シュー生地とは、シュー(「シューパフ」と呼ばれることもある。)の原料(穀粉類、副原材料、油脂、水、卵など)を混合などし、調製したものであって、焼成していない混合物のことをいう。これを加熱することで、シューが得られる。なお、以下で「シュー生地に用いる穀粉類」という場合、シュー生地を構成する穀粉類、及びシュー生地の原料となる穀粉類のいずれの意味で解してもよい。
【0014】
本発明では、シュー生地は、用いる穀粉類として、澱粉を含む穀粉類100質量部中に、ワキシーコーンスターチ及びタピオカ澱粉の合計量が70質量部以上であり、且つ、ワキシーコーンスターチが50質量部以上100質量部以下、タピオカ澱粉が0質量部以上50質量部以下となる穀粉類を有するミックス粉を用い、生地粘度が25℃で2000Pa・s以上6300Pa・s以下である生地とする。シューの食感とボリュームを両立することは従来技術においては、十分なものではなかった。これに対し、本発明では、穀粉類中、ワキシーコーンスターチと、タピオカ澱粉とを上記の比率とし、特定の生地粘度とすることで、得られるシューにおいてしっとり、歯切れや口溶け等の食感とボリュームを両立させたものとすることができる。
【0015】
シューには、生クリームやカスタードクリーム等のフィリングを注入し喫食することが一般的であるが、そのフィリングの保存性を考慮し、冷蔵で流通・販売されることが多い。従来一般に、冷蔵で流通・販売された場合、フィリングの水分がシューへ移行し、ボソボソとして口溶けが悪い食感となりやすく、喫食した際、フィリングが先に溶けてしまいシューが口の中に溶け残りやすい。

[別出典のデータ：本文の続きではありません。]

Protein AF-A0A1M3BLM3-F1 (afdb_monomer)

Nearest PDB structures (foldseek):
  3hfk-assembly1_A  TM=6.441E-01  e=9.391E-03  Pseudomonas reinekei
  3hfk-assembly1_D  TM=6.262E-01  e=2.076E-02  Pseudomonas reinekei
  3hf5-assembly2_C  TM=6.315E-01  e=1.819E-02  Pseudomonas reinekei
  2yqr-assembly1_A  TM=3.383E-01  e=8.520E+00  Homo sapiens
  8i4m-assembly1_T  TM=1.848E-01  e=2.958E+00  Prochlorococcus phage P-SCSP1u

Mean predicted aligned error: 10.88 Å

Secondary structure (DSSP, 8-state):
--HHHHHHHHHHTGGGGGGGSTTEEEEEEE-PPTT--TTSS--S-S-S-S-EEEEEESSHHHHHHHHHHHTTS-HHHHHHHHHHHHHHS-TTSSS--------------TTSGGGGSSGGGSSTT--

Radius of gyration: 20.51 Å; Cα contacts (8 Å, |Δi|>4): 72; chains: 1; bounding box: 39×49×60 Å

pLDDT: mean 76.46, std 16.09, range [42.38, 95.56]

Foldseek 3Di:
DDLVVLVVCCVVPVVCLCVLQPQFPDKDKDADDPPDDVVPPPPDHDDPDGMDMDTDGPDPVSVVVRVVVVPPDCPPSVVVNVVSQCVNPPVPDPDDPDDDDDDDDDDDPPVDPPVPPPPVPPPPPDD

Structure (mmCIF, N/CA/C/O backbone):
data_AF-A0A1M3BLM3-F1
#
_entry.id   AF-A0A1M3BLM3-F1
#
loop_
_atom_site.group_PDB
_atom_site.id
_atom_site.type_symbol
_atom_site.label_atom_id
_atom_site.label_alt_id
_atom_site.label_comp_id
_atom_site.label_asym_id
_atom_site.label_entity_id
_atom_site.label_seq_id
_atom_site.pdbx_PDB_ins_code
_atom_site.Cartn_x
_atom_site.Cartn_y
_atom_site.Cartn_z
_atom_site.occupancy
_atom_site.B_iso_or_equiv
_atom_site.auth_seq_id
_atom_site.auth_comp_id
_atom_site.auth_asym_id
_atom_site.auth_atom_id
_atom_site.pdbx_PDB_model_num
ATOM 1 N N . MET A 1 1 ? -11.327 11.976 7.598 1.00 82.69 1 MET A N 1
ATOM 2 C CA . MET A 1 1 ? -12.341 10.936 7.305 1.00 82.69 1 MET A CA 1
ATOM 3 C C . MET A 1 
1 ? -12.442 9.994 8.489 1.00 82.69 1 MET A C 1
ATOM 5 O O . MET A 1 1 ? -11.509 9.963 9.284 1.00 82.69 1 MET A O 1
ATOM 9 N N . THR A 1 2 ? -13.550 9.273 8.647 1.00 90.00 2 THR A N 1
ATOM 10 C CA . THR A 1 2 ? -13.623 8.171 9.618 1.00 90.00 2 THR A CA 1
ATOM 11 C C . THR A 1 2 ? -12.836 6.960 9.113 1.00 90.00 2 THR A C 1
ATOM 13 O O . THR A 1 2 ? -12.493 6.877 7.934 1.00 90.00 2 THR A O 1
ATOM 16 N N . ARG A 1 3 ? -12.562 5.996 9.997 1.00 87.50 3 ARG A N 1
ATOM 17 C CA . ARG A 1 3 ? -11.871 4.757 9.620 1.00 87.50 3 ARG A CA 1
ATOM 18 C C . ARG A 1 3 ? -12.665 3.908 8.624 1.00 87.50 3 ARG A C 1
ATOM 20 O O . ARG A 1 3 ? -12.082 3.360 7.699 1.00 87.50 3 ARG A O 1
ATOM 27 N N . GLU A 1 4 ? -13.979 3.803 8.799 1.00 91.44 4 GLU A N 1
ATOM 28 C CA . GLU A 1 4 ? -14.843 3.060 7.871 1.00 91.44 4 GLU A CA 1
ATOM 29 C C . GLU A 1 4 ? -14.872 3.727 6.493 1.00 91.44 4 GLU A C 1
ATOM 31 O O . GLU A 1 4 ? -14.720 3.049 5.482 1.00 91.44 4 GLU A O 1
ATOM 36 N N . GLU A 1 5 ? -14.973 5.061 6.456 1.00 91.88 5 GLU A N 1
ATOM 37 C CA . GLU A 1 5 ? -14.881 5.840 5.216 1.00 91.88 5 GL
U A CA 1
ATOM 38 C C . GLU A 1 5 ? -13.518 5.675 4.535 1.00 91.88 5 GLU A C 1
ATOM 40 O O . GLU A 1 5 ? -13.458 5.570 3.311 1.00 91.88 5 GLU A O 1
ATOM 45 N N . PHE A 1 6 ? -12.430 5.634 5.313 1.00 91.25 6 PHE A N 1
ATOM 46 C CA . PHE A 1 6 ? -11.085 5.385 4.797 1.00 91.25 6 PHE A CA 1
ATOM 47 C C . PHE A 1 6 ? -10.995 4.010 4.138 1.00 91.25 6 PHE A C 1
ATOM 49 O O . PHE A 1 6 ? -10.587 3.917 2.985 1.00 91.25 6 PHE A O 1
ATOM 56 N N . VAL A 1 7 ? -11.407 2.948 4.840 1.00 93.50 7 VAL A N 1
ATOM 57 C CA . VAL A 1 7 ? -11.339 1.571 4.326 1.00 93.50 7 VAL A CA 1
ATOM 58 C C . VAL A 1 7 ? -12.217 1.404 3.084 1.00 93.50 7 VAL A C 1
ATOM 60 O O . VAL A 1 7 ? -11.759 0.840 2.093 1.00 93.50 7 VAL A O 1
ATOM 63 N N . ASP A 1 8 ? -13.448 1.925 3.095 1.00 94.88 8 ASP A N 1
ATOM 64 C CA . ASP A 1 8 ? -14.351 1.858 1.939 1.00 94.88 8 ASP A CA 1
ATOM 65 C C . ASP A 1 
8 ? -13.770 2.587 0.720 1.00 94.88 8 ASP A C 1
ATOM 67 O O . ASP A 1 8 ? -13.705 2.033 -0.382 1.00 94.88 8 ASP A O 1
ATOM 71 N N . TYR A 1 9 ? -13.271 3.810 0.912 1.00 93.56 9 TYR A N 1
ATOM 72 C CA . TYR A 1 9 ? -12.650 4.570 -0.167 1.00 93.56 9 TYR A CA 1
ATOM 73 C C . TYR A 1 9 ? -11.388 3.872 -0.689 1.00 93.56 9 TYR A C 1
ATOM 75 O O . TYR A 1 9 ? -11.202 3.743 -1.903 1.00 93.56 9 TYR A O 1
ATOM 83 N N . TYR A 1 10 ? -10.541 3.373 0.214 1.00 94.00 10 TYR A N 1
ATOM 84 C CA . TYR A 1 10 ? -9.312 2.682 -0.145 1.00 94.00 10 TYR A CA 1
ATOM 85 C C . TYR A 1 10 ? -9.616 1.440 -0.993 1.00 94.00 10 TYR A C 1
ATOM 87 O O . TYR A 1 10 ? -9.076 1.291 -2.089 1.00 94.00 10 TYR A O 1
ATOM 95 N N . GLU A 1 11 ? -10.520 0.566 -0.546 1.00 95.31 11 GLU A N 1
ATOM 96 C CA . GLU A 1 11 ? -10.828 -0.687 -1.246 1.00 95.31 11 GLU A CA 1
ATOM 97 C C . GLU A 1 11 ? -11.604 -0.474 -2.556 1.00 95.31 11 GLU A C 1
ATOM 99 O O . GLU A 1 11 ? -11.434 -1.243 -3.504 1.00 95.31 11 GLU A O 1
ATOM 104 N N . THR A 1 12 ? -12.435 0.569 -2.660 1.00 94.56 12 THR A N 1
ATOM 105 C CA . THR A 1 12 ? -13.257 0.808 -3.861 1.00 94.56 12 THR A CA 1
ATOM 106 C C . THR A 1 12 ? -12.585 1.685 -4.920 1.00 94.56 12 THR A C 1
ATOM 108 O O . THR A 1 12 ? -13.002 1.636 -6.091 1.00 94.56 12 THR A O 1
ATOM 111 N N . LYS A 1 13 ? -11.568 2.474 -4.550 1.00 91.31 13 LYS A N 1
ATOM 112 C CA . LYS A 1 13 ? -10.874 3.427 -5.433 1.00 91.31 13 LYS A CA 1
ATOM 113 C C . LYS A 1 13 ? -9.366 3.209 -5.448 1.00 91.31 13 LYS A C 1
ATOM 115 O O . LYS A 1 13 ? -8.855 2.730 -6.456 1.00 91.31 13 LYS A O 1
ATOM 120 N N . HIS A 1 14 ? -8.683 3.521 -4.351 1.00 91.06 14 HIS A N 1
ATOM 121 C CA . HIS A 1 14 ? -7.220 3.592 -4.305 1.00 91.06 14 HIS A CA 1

これに対し、本発明では後述の実施例の4℃での保存後の食感評価結果にも示す通り、フィリングを注入した後の冷蔵での流通・販売時にもしっとりとした食感で、歯切れ、口溶けを良好としうるため有利である。
【0016】
例えば、後述する比較例1のようにワキシーコーンスターチの量が穀粉類100質量部中、50質量部未満であり、タピオカ澱粉が穀粉類100質量部中、50質量部超である場合、両者の合計が70質量部以上であって25℃の生地粘度が上記範囲内であっても、歯切れに欠け、口溶けにも劣るシューとなる。

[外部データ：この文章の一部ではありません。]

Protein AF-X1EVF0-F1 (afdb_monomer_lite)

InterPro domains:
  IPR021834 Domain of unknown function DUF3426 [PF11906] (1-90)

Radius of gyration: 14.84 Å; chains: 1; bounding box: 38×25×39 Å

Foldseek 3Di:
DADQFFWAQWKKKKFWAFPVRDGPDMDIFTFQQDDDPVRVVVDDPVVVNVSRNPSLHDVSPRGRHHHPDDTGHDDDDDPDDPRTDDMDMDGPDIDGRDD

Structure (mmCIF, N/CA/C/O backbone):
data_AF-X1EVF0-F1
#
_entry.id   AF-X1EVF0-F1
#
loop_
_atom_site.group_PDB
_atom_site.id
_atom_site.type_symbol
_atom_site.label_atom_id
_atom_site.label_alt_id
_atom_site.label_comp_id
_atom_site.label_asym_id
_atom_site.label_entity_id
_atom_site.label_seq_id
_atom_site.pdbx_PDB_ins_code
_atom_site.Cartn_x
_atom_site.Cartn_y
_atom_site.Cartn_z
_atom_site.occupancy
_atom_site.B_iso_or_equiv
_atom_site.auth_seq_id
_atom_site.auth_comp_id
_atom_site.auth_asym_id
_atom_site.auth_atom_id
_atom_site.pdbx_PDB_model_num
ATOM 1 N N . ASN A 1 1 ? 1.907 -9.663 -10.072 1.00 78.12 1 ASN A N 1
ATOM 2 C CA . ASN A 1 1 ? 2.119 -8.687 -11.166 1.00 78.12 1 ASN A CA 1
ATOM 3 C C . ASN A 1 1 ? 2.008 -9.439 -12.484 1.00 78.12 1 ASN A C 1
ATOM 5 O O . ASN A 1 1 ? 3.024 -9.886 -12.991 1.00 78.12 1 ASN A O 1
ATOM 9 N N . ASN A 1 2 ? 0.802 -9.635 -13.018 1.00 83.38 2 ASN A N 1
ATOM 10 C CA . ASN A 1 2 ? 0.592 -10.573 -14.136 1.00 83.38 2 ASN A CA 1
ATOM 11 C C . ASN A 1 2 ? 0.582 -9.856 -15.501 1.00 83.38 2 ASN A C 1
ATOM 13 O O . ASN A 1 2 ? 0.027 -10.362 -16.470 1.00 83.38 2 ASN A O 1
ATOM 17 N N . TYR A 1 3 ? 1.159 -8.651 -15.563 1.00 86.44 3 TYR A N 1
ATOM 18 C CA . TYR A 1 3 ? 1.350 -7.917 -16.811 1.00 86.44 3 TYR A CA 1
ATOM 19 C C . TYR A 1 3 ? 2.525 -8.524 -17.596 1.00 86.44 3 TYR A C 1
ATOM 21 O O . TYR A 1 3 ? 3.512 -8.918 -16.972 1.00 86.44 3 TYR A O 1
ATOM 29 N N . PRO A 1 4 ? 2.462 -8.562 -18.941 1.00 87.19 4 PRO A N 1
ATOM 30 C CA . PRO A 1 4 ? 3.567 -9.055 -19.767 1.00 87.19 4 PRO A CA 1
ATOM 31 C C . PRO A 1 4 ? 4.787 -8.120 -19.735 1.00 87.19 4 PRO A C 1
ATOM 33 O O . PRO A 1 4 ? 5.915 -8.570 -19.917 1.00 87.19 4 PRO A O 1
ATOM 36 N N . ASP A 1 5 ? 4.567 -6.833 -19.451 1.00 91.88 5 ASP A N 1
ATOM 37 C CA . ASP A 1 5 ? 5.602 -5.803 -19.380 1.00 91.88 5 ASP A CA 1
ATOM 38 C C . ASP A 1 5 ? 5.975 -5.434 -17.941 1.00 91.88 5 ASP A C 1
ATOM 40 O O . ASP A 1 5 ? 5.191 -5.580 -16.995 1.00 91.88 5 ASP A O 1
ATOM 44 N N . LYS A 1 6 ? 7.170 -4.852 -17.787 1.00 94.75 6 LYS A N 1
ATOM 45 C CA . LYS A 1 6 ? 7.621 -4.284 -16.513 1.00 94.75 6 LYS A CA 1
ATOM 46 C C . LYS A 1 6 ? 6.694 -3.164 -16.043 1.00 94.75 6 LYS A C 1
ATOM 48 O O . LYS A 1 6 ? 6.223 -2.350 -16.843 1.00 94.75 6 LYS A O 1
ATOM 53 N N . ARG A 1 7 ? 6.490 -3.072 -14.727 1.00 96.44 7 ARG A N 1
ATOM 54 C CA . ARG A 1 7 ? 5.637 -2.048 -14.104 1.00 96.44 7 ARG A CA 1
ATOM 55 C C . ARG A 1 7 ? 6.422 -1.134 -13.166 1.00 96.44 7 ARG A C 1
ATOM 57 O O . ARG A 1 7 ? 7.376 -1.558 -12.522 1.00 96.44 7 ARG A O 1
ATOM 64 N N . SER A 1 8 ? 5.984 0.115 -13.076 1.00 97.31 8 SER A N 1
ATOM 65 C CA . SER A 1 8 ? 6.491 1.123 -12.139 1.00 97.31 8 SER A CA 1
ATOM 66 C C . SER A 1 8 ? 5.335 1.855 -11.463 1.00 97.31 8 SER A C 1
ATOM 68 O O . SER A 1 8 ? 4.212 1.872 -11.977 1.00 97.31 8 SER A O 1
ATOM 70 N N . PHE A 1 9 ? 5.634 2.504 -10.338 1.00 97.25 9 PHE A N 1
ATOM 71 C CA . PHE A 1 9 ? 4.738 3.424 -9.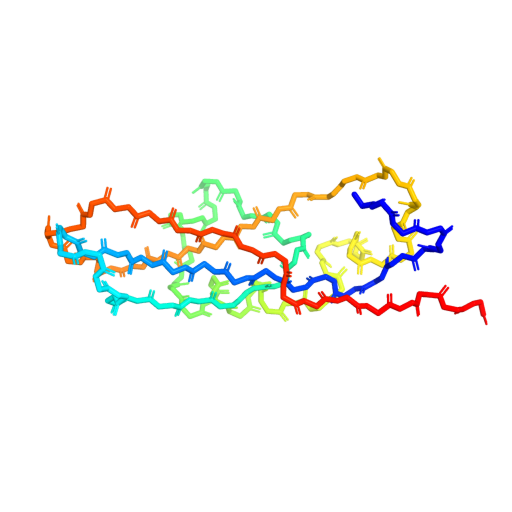633 1.00 97.25 9 PHE A CA 1
ATOM 72 C C . PHE A 1 9 ? 3.391 2.777 -9.283 1.00 97.25 9 PHE A C 1
ATOM 74 O O . PHE A 1 9 ? 2.321 3.354 -9.496 1.00 97.25 9 PHE A O 1
ATOM 81 N N . ILE A 1 10 ? 3.445 1.543 -8.779 1.00 97.69 10 ILE A N 1
ATOM 82 C CA . ILE A 1 10 ? 2.267 0.819 -8.308 1.00 97.69 10 ILE A CA 1
ATOM 83 C C . ILE A 1 10 ? 1.661 1.597 -7.139 1.00 97.69 10 ILE A C 1
ATOM 85 O O . ILE A 1 10 ? 2.348 1.860 -6.146 1.00 97.69 10 ILE A O 1
ATOM 89 N N . ARG A 1 11 ? 0.376 1.940 -7.267 1.00 98.00 11 ARG A N 1
ATOM 90 C CA . ARG A 1 11 ? -0.451 2.495 -6.193 1.00 98.00 11 ARG A CA 1
ATOM 91 C C . ARG A 1 11 ? -1.419 1.441 -5.691 1.00 98.00 11 ARG A C 1
ATOM 93 O O . ARG A 1 11 ? -2.039 0.728 -6.484 1.00 98.00 11 ARG A O 1
ATOM 100 N N . VAL A 1 12 ? -1.578 1.415 -4.381 1.00 98.00 12 VAL A N 1
ATOM 101 C CA . VAL A 1 12 ? -2.538 0.581 -3.669 1.00 98.00 12 VAL A CA 1
ATOM 102 C C . VAL A 1 12 ? -3.532 1.474 -2.943 1.00 98.00 12 VAL A C 1
ATOM 104 O O . VAL A 1 12 ? -3.160 2.533 -2.436 1.00 98.00 12 VAL A O 1
ATOM 107 N N . ARG A 1 13 ? -4.796 1.062 -2.915 1.00 98.25 13 ARG A N 1
ATOM 108 C CA . ARG A 1 13 ? -5.834 1.662 -2.078 1.00 98.25 13 ARG A CA 1
ATOM 109 C C . ARG A 1 13 ? -6.259 0.643 -1.042 1.00 98.25 13 ARG A C 1
ATOM 111 O O . ARG A 1 13 ? -6.398 -0.532 -1.367 1.00 98.25 13 ARG A O 1
ATOM 118 N N . SER A 1 14 ? -6.492 1.108 0.176 1.00 97.75 14 SER A N 1
ATOM 119 C CA . SER A 1 14 ? -7.208 0.337 1.178 1.00 97.75 14 SER A CA 1
ATOM 120 C C . SER A 1 14 ? -8.411 1.109 1.675 1.00 97.75 14 SER A C 1
ATOM 122 O O . SER A 1 14 ? -8.341 2.330 1.838 1.00 97.75 14 SER A O 1
ATOM 124 N N . ASN A 1 15 ? -9.500 0.385 1.903 1.00 97.75 15 ASN A N 1
ATOM 125 C CA . ASN A 1 15 ? -10.682 0.896 2.573 1.00 97.75 15 ASN A CA 1
ATOM 126 C C . ASN A 1 15 ? -10.884 0.127 3.873 1.00 97.75 15 ASN A C 1
ATOM 128 O O . ASN A 1 15 ? -10.730 -1.090 3.888 1.00 97.75 15 ASN A O 1
ATOM 132 N N . ILE A 1 16 ? -11.272 0.840 4.922 1.00 97.38 16 ILE A N 1
ATOM 133 C CA . ILE A 1 16 ? -11.772 0.283 6.176 1.00 97.38 16 ILE A CA 1
ATOM 134 C C . ILE A 1 16 ? -13.295 0.342 6.123 1.00 97.38 16 ILE A C 1
ATOM 136 O O . ILE A 1 16 ? -13.848 1.394 5.786 1.00 97.38 16 ILE A O 1
ATOM 140 N N . LEU A 1 17 ? -13.948 -0.771 6.436 1.00 97.19 17 LEU A N 1
ATOM 141 C CA . LEU A 1 17 ? -15.393 -0.930 6.423 1.00 97.19 17 LEU A CA 1
ATOM 142 C C . LEU A 1 17 ? -15.912 -1.127 7.851 1.00 97.19 17 LEU A C 1
ATOM 144 O O . LEU A 1 17 ? -15.295 -1.829 8.656 1.00 97.19 17 LEU A O 1
ATOM 148 N N . ASP A 1 18 ? -17.049 -0.511 8.158 1.00 95.56 18 ASP A N 1
ATOM 149 C CA . ASP A 1 18 ? -17.775 -0.767 9.403 1.00 95.56 18 ASP A CA 1
ATOM 150 C C . ASP A 1 18 ? -18.528 -2.108 9.365 1.00 95.56 18 ASP A C 1
ATOM 152 O O . ASP A 1 18 ? -18.581 -2.803 8.347 1.00 95.56 18 ASP A O 1
ATOM 156 N N . SER A 1 19 ? -19.151 -2.486 10.479 1.00 94.44 19 SER A N 1
ATOM 157 C CA . SER A 1 19 ? -20.021 -3.671 10.601 1.00 94.44 19 SER A CA 1
ATOM 158 C C . SER A 1 19 ? -21.193 -3.744 9.612 1.00 94.44 19 SER A C 1
ATOM 160 O O . SER A 1 19 ? -21.789 -4.808 9.451 1.00 94.44 19 SER A O 1
ATOM 162 N N . LYS A 1 20 ? -21.525 -2.646 8.925 1.00 94.88 20 LYS A N 1
ATOM 163 C CA . LYS A 1 20 ? -22.587 -2.571 7.913 1.00 94.88 20 LYS A CA 1
ATOM 164 C C . LYS A 1 20 ? -22.032 -2.628 6.487 1.00 94.88 20 LYS A C 1
ATOM 166 O O . LYS A 1 20 ? -22.797 -2.471 5.537 1.00 94.88 20 LYS A O 1
ATOM 171 N N . GLY A 1 21 ? -20.722 -2.828 6.324 1.00 94.25 21 GLY A N 1
ATOM 172 C CA . GLY A 1 21 ? -20.048 -2.846 5.028 1.00 94.25 21 GLY A CA 1
ATOM 173 C C . GLY A 1 21 ? -19.880 -1.458 4.401 1.00 94.25 21 GLY A C 1
ATOM 174 O O . GLY A 1 21 ? -19.618 -1.349 3.203 1.00 94.25 21 GLY A O 1
ATOM 175 N N . LYS A 1 22 ? -20.034 -0.372 5.167 1.00 95.56 22 LYS A N 1
ATOM 176 C CA . LYS A 1 22 ? -19.814 0.987 4.665 1.00 95.56 22 LYS A CA 1
ATOM 177 C C . LYS A 1 22 ? -18.347 1.361 4.825 1.00 95.56 22 LYS A C 1
ATOM 179 O O . LYS A 1 22 ? -17.771 1.216 5.896 1.00 95.56 22 LYS A O 1
ATOM 184 N N . VAL A 1 23 ? -17.759 1.935 3.776 1.00 96.19 23 VAL A N 1
ATOM 185 C CA . VAL A 1 23 ? -16.411 2.513 3.851 1.00 96.19 23 VAL A CA 1
ATOM 186 C C . VAL A 1 23 ? -16.404 3.699 4.821 1.00 96.19 23 VAL A C 1
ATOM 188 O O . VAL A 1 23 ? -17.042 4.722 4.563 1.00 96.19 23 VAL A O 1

また例えば比較例2のように、ワキシーコーンスターチとタピオカ澱粉の合計が穀粉類100質量部中、70質量部未満であると、フィリング注入後の冷蔵保管後にしっとりした食感に劣る生地になるほか、見た目のボリュームにも欠ける。また比較例3のように、ワキシーコーンスターチとタピオカ澱粉とが上記特定比を満たしても、特定粘度下限を下回る場合、冷蔵保管後にしっとりした食感、歯切れに劣るほか、口溶け、ボリュームにも劣る。比較例4のように、ワキシーコーンスターチとタピオカ澱粉とが上記特定比を満たしても、特定粘度上限を超える場合、冷蔵保管後に歯切れに劣るほか、口溶け、見た目のボリュームに劣る。
【0017】
穀粉類とは、穀粉及び澱粉の両方を含むものである。穀粉としては、例えば、薄力粉、中力粉、準強力粉、強力粉、デュラム粉等の小麦粉;米粉、トウモロコシ粉、馬鈴薯粉、タピオカ粉、甘藷粉等が挙げられる。澱粉としては、前記の穀粉を由来とする澱粉及びその加工澱粉が挙げられる。例えば澱粉としては、タピオカ澱粉、小麦澱粉、馬鈴薯澱粉、コーンスターチ、ワキシーコーンスターチ、甘藷澱粉、サゴ澱粉、米澱粉等が挙げられる。加工澱粉としては、未加工澱粉にエーテル化、エステル化、アセチル化、α化、架橋処理、酸化処理、油脂加工等の処理の1つ以上を施したものが挙げられる。エーテル化澱粉には、ヒドロキシプロピル化澱粉が含まれる。なお、ここでいう「澱粉」は、小麦等の植物から単離された「純粋な澱粉」を意味し、穀粉中に含有されている澱粉とは区別される。
【0018】
澱粉への加工の種類の数は1つでも2つ以上であってもよい。例えば2つ以上の加工処理を組み合わせた加工澱粉としては、アセチル化とアジピン酸架橋、アセチル化とリン酸架橋、アセチル化と酸化、エーテル化とリン酸架橋、リン酸モノエステル化とリン酸架橋、α化とエーテル化及びリン酸架橋、等の複数の加工を組み合わせた加工澱粉が挙げられる。
【0019】
ワキシーコーンスターチは、ワキシーコーンから得られる澱粉、並びにこれらに上述のような物理的又は化学的加工を施した加工ワキシーコーン澱粉を指す。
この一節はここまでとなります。